ToolUp.RAG

Retrieval-augmented generation runtime for apps built on ToolUp Platform. Vector store, retrieval pipeline, background ingestion + reembedding services, prompt builder for injecting retrieved chunks into AI system prompts.

Wraps ToolUp.AI — RAGServerApp is a flat superset of AIServerApp, which is itself a flat superset of ServerApp. Pick the tier that matches your needs.

When to use this companion

AI assistant should ground its answers in user-uploaded documents, notes, narrative-committed content, or other text data.
"What does our team's data say about X?" — answering questions with citations from the team's corpus.
Semantic search over user-tenant data without operator access to the content.
Continuous re-indexing as new documents arrive.

When NOT to use this companion

Exact-match keyword search — use SQL LIKE, full-text search (Postgres tsvector, etc.), or a dedicated search engine. RAG is for semantic relevance, not exact match.
Cross-tenant search — the SDK enforces per-scope isolation. Building a global search across all tenants requires an IRetrievalPipeline impl that intentionally widens scope access, defeating the security property.
High-throughput log analytics — vector stores aren't optimised for billion-row time-series. Use a proper log store (Loki, ClickHouse, Splunk).
Single-shot embedding without retrieval — depend on IEmbeddingProvider from ToolUp.Platform.Server directly.

What's in the box

Two packages:

Package	What it is
`ToolUp.RAG.Core`	Shared types: `IngestionTypes` (`IngestionQueue`, `IIngestionStatusObserver`). The minimum surface for a downstream companion (`ToolUp.KnowledgeBase`) to plug into the pipeline.
`ToolUp.RAG.Server`	Chunking, default in-memory vector store + BM25 index, retrieval pipeline, ingestion + reembedding services, RAG prompt builder, `RAGCompose`.

Plus embedding-provider sub-companions:

ToolUp.EmbeddingProviders.Local — in-process TF-IDF; dev / CI / offline.
ToolUp.EmbeddingProviders.OpenAI — text-embedding-3-small against OpenAI API.

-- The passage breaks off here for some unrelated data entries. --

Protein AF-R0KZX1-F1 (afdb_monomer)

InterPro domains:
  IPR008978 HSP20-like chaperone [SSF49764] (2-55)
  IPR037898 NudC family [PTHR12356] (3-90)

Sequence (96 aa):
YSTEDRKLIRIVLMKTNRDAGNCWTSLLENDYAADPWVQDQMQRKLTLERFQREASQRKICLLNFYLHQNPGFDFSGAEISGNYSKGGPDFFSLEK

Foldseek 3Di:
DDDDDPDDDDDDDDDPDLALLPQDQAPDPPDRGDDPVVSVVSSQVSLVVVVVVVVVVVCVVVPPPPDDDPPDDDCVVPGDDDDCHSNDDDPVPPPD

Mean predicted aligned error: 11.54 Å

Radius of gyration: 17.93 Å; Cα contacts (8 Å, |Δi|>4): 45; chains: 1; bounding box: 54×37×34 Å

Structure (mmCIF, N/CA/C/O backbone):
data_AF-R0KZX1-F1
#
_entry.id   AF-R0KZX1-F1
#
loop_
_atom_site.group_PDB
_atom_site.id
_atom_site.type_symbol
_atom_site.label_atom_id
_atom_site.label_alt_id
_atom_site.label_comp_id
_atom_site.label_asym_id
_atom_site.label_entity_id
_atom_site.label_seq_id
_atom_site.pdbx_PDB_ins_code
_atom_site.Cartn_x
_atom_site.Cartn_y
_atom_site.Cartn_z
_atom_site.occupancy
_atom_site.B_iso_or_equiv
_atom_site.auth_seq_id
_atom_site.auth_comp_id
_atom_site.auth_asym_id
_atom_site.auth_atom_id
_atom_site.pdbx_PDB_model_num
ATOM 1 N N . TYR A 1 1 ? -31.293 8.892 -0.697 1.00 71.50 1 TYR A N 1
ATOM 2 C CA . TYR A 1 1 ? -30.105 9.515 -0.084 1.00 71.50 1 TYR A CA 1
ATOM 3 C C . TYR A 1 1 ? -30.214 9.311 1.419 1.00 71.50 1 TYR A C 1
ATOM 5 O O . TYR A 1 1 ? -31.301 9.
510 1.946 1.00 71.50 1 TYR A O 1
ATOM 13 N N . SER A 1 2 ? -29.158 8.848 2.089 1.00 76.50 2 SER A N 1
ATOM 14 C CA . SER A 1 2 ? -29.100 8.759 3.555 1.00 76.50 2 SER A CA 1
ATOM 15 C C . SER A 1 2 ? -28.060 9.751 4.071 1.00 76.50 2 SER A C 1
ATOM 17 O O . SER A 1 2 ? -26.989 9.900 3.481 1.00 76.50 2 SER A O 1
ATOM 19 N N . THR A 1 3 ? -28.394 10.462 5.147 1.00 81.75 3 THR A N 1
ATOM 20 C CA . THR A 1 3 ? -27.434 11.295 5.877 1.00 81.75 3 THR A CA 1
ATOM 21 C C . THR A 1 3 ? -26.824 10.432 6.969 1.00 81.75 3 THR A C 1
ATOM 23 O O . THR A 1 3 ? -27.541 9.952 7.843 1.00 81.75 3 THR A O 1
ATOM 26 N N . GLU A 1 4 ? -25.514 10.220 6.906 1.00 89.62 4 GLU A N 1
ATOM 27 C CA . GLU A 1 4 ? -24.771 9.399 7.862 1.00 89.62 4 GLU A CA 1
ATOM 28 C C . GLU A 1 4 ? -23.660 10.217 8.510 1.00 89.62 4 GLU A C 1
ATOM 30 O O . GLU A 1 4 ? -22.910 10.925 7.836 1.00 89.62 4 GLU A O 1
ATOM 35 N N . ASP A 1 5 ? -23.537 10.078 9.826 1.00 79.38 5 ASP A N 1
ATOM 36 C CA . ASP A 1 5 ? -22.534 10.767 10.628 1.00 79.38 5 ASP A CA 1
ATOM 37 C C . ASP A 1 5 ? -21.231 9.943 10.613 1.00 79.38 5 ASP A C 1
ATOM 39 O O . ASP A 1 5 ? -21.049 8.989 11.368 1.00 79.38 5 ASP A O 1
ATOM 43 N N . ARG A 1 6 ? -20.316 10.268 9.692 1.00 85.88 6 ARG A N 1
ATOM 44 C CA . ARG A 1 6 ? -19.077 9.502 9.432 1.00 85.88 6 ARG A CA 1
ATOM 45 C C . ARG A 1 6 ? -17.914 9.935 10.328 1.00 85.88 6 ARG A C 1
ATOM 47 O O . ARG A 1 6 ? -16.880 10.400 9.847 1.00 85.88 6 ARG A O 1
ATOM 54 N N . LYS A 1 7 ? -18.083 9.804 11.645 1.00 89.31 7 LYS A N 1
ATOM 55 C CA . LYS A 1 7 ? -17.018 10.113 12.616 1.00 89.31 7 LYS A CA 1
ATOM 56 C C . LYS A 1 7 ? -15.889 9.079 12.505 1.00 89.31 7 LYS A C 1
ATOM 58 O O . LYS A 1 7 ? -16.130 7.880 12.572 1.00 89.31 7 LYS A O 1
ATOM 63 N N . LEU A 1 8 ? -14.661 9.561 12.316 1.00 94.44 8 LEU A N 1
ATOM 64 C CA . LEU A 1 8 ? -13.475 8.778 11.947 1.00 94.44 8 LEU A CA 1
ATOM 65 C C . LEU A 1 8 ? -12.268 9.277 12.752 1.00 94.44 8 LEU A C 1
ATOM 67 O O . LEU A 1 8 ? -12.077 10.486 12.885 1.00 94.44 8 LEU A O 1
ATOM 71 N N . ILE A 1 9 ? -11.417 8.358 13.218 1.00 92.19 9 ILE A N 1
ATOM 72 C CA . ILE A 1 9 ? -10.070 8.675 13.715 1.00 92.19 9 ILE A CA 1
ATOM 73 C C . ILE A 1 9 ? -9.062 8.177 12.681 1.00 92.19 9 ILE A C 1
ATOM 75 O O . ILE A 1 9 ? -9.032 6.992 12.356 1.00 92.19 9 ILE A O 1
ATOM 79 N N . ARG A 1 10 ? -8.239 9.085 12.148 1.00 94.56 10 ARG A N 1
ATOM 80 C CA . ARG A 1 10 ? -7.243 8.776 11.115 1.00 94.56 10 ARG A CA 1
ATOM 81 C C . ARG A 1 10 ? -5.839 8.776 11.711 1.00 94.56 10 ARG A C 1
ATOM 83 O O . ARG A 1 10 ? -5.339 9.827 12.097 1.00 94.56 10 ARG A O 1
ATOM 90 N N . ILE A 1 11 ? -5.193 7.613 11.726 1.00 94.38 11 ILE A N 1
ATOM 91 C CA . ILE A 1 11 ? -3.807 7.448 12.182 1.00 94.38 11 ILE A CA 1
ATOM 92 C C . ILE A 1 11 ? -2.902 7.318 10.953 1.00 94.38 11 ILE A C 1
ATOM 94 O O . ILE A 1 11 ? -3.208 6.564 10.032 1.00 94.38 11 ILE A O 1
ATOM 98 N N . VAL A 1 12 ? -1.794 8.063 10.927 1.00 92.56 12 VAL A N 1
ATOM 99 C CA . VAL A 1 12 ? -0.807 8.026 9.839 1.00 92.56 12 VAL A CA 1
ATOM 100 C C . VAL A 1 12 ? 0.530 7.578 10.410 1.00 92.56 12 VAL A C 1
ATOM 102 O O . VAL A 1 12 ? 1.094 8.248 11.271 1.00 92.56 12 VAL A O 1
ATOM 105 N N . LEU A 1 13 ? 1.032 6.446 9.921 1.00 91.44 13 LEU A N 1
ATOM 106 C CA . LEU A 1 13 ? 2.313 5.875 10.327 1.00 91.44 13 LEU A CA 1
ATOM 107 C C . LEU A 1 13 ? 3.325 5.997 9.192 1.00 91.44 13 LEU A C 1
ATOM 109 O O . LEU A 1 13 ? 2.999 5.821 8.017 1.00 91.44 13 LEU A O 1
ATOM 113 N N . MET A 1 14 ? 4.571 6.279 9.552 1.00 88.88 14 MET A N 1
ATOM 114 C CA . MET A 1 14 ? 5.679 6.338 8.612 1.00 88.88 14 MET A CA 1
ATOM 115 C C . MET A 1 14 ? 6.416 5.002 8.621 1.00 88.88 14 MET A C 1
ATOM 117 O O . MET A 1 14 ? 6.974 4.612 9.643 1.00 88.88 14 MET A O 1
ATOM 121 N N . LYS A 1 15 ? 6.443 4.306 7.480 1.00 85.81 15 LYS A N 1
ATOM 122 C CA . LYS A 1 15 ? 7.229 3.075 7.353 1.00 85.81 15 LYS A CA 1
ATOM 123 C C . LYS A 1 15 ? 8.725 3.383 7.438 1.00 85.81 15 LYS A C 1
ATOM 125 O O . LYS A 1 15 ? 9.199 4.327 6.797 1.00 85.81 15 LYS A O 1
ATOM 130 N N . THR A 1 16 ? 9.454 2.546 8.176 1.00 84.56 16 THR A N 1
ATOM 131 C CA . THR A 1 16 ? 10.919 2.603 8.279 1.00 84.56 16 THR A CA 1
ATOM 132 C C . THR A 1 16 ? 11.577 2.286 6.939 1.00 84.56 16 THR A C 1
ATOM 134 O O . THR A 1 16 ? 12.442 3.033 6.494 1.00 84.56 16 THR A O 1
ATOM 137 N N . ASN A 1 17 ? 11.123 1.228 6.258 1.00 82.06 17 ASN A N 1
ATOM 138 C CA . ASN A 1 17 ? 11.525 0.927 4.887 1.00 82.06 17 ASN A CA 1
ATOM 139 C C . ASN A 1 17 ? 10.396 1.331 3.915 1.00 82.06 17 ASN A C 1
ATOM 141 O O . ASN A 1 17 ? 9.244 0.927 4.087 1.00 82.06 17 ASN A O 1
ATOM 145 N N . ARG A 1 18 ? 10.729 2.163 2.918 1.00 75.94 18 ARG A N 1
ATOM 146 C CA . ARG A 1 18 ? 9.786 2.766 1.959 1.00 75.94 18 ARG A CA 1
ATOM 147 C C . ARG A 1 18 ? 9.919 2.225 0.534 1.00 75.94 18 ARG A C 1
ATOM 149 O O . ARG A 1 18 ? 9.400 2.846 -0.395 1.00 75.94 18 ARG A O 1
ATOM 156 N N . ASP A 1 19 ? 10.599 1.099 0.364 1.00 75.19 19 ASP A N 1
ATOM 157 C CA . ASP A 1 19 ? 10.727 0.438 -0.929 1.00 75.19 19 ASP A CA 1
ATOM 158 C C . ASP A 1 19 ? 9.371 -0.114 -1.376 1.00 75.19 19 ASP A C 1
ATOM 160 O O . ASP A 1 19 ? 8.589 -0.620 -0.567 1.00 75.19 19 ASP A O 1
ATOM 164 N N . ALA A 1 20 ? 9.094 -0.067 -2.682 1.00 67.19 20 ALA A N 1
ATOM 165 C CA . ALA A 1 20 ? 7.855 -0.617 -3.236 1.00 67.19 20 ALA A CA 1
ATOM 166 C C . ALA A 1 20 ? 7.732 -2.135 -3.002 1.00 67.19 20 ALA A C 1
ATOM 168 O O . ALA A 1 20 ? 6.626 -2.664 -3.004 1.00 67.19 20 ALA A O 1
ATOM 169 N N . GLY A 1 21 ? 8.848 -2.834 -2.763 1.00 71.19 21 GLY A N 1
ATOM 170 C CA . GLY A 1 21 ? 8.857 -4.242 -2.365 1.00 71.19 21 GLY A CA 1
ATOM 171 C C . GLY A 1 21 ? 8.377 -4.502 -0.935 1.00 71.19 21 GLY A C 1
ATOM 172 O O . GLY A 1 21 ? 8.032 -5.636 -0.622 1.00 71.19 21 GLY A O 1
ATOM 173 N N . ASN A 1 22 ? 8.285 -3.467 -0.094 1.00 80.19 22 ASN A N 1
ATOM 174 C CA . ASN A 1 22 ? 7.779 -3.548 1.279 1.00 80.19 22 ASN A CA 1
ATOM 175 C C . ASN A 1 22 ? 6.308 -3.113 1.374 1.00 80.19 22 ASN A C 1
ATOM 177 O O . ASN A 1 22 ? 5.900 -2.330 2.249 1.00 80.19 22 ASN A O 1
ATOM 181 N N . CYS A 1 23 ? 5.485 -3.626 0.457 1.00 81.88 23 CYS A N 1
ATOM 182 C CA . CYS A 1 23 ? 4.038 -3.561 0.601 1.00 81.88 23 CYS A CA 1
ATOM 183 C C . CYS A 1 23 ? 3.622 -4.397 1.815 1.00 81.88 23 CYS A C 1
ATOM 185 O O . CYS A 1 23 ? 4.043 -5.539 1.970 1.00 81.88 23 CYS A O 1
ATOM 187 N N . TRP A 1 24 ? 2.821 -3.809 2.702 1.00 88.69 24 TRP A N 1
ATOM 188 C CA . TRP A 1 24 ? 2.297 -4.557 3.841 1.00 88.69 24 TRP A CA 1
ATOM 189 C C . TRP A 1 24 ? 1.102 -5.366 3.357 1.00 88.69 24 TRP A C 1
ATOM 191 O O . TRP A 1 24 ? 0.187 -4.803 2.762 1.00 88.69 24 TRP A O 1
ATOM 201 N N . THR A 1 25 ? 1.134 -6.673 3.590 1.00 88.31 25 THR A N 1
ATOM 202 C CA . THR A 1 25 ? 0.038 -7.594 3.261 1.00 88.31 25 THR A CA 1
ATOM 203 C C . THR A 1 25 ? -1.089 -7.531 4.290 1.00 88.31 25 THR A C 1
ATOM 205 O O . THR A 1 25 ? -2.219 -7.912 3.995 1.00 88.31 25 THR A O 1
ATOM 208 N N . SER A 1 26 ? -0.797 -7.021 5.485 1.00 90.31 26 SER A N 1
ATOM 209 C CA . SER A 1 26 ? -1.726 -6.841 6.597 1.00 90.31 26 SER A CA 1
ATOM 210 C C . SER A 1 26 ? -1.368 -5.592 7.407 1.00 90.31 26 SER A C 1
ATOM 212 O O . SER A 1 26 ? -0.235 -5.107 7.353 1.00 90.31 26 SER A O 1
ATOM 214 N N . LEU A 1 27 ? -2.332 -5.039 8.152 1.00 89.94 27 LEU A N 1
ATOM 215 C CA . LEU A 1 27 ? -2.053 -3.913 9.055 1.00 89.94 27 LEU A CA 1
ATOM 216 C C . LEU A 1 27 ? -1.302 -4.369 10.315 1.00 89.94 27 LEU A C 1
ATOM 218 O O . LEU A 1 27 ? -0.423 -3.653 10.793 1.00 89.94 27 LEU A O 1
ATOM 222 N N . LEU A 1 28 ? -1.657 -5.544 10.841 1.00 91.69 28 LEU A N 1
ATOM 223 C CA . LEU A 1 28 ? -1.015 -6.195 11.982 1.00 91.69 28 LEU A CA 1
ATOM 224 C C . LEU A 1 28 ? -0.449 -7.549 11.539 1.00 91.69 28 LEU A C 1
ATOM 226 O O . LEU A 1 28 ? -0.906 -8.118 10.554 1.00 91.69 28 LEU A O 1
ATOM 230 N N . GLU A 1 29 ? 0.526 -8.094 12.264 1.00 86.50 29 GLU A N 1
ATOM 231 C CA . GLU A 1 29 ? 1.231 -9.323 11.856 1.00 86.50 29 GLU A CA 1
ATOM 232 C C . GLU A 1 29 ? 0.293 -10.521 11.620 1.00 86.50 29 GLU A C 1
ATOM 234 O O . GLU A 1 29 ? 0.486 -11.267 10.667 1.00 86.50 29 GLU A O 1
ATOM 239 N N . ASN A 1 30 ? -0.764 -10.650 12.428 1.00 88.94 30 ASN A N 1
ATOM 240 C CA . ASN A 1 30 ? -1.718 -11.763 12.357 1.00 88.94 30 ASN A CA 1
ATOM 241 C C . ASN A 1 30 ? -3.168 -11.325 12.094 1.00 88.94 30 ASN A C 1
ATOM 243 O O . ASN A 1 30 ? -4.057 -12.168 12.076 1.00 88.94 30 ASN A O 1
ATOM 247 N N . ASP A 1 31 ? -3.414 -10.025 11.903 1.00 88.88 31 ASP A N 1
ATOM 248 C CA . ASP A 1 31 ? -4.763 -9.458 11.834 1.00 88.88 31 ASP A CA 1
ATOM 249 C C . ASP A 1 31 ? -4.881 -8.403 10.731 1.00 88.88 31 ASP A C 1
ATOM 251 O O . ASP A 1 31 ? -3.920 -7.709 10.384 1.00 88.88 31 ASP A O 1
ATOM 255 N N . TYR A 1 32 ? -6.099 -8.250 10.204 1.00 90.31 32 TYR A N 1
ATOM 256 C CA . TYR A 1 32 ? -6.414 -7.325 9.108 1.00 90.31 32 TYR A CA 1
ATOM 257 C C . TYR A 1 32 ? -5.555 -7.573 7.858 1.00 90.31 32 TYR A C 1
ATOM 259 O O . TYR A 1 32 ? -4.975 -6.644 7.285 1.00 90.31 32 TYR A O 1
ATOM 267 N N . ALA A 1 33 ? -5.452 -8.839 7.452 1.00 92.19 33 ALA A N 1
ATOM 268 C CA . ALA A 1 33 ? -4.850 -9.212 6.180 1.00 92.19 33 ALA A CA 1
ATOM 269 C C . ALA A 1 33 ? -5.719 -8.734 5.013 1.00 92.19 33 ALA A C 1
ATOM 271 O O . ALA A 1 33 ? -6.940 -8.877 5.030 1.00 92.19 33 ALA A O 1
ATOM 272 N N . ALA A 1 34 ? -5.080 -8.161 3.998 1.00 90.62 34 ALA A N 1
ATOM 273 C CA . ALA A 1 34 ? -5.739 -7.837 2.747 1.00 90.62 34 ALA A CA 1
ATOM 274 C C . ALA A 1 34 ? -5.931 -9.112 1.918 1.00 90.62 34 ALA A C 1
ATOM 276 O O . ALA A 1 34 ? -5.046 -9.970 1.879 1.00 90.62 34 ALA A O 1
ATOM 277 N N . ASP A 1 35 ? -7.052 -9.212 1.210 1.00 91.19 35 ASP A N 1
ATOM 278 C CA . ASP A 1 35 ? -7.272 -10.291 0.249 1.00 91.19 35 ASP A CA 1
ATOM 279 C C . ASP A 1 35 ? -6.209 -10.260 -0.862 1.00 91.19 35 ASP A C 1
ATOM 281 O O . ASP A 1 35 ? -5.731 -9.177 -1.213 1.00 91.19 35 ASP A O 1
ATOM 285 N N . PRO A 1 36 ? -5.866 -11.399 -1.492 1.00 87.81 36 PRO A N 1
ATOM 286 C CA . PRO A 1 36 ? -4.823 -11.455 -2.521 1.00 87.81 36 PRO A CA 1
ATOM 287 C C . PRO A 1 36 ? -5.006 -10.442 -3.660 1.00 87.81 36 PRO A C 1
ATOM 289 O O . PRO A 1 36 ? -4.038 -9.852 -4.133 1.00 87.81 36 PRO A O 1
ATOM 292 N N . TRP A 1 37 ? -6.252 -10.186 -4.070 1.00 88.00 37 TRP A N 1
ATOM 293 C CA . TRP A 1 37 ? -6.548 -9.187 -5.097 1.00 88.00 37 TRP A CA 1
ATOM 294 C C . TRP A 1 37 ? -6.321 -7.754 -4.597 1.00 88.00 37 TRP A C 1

And vector-store sub-companions:

ToolUp.VectorStores.Hnsw — HNSW approximate-nearest-neighbour; lifts the ~50K-chunk ceiling of InMemoryVectorStore.

Quick start

Add the packages:

<PackageReference Include="ToolUp.RAG.Server" />
<PackageReference Include="ToolUp.EmbeddingProviders.OpenAI" />
<PackageReference Include="ToolUp.AIProviders.Claude" />

Wire the server composition root:

open ToolUp.RAG
open ToolUp.EmbeddingProviders.OpenAI

let embedder = OpenAIEmbeddingProvider.create secretStore :> IEmbeddingProvider

RAGServerApp.create (aiProviderFactory, aiConfigStore, embedder)
|> RAGServerApp.withConfig serverConfig
|> RAGServerApp.withAuth authProvider
|> RAGServerApp.addModules modules
|> RAGServerApp.withAITools AITools.allTools
|> RAGServerApp.run

The agent loop now augments its system prompt with retrieved chunks from any registered scope. Documents uploaded via KnowledgeBase (or any VectorisationHandler-registered DataType) get auto-indexed on the post-save hook.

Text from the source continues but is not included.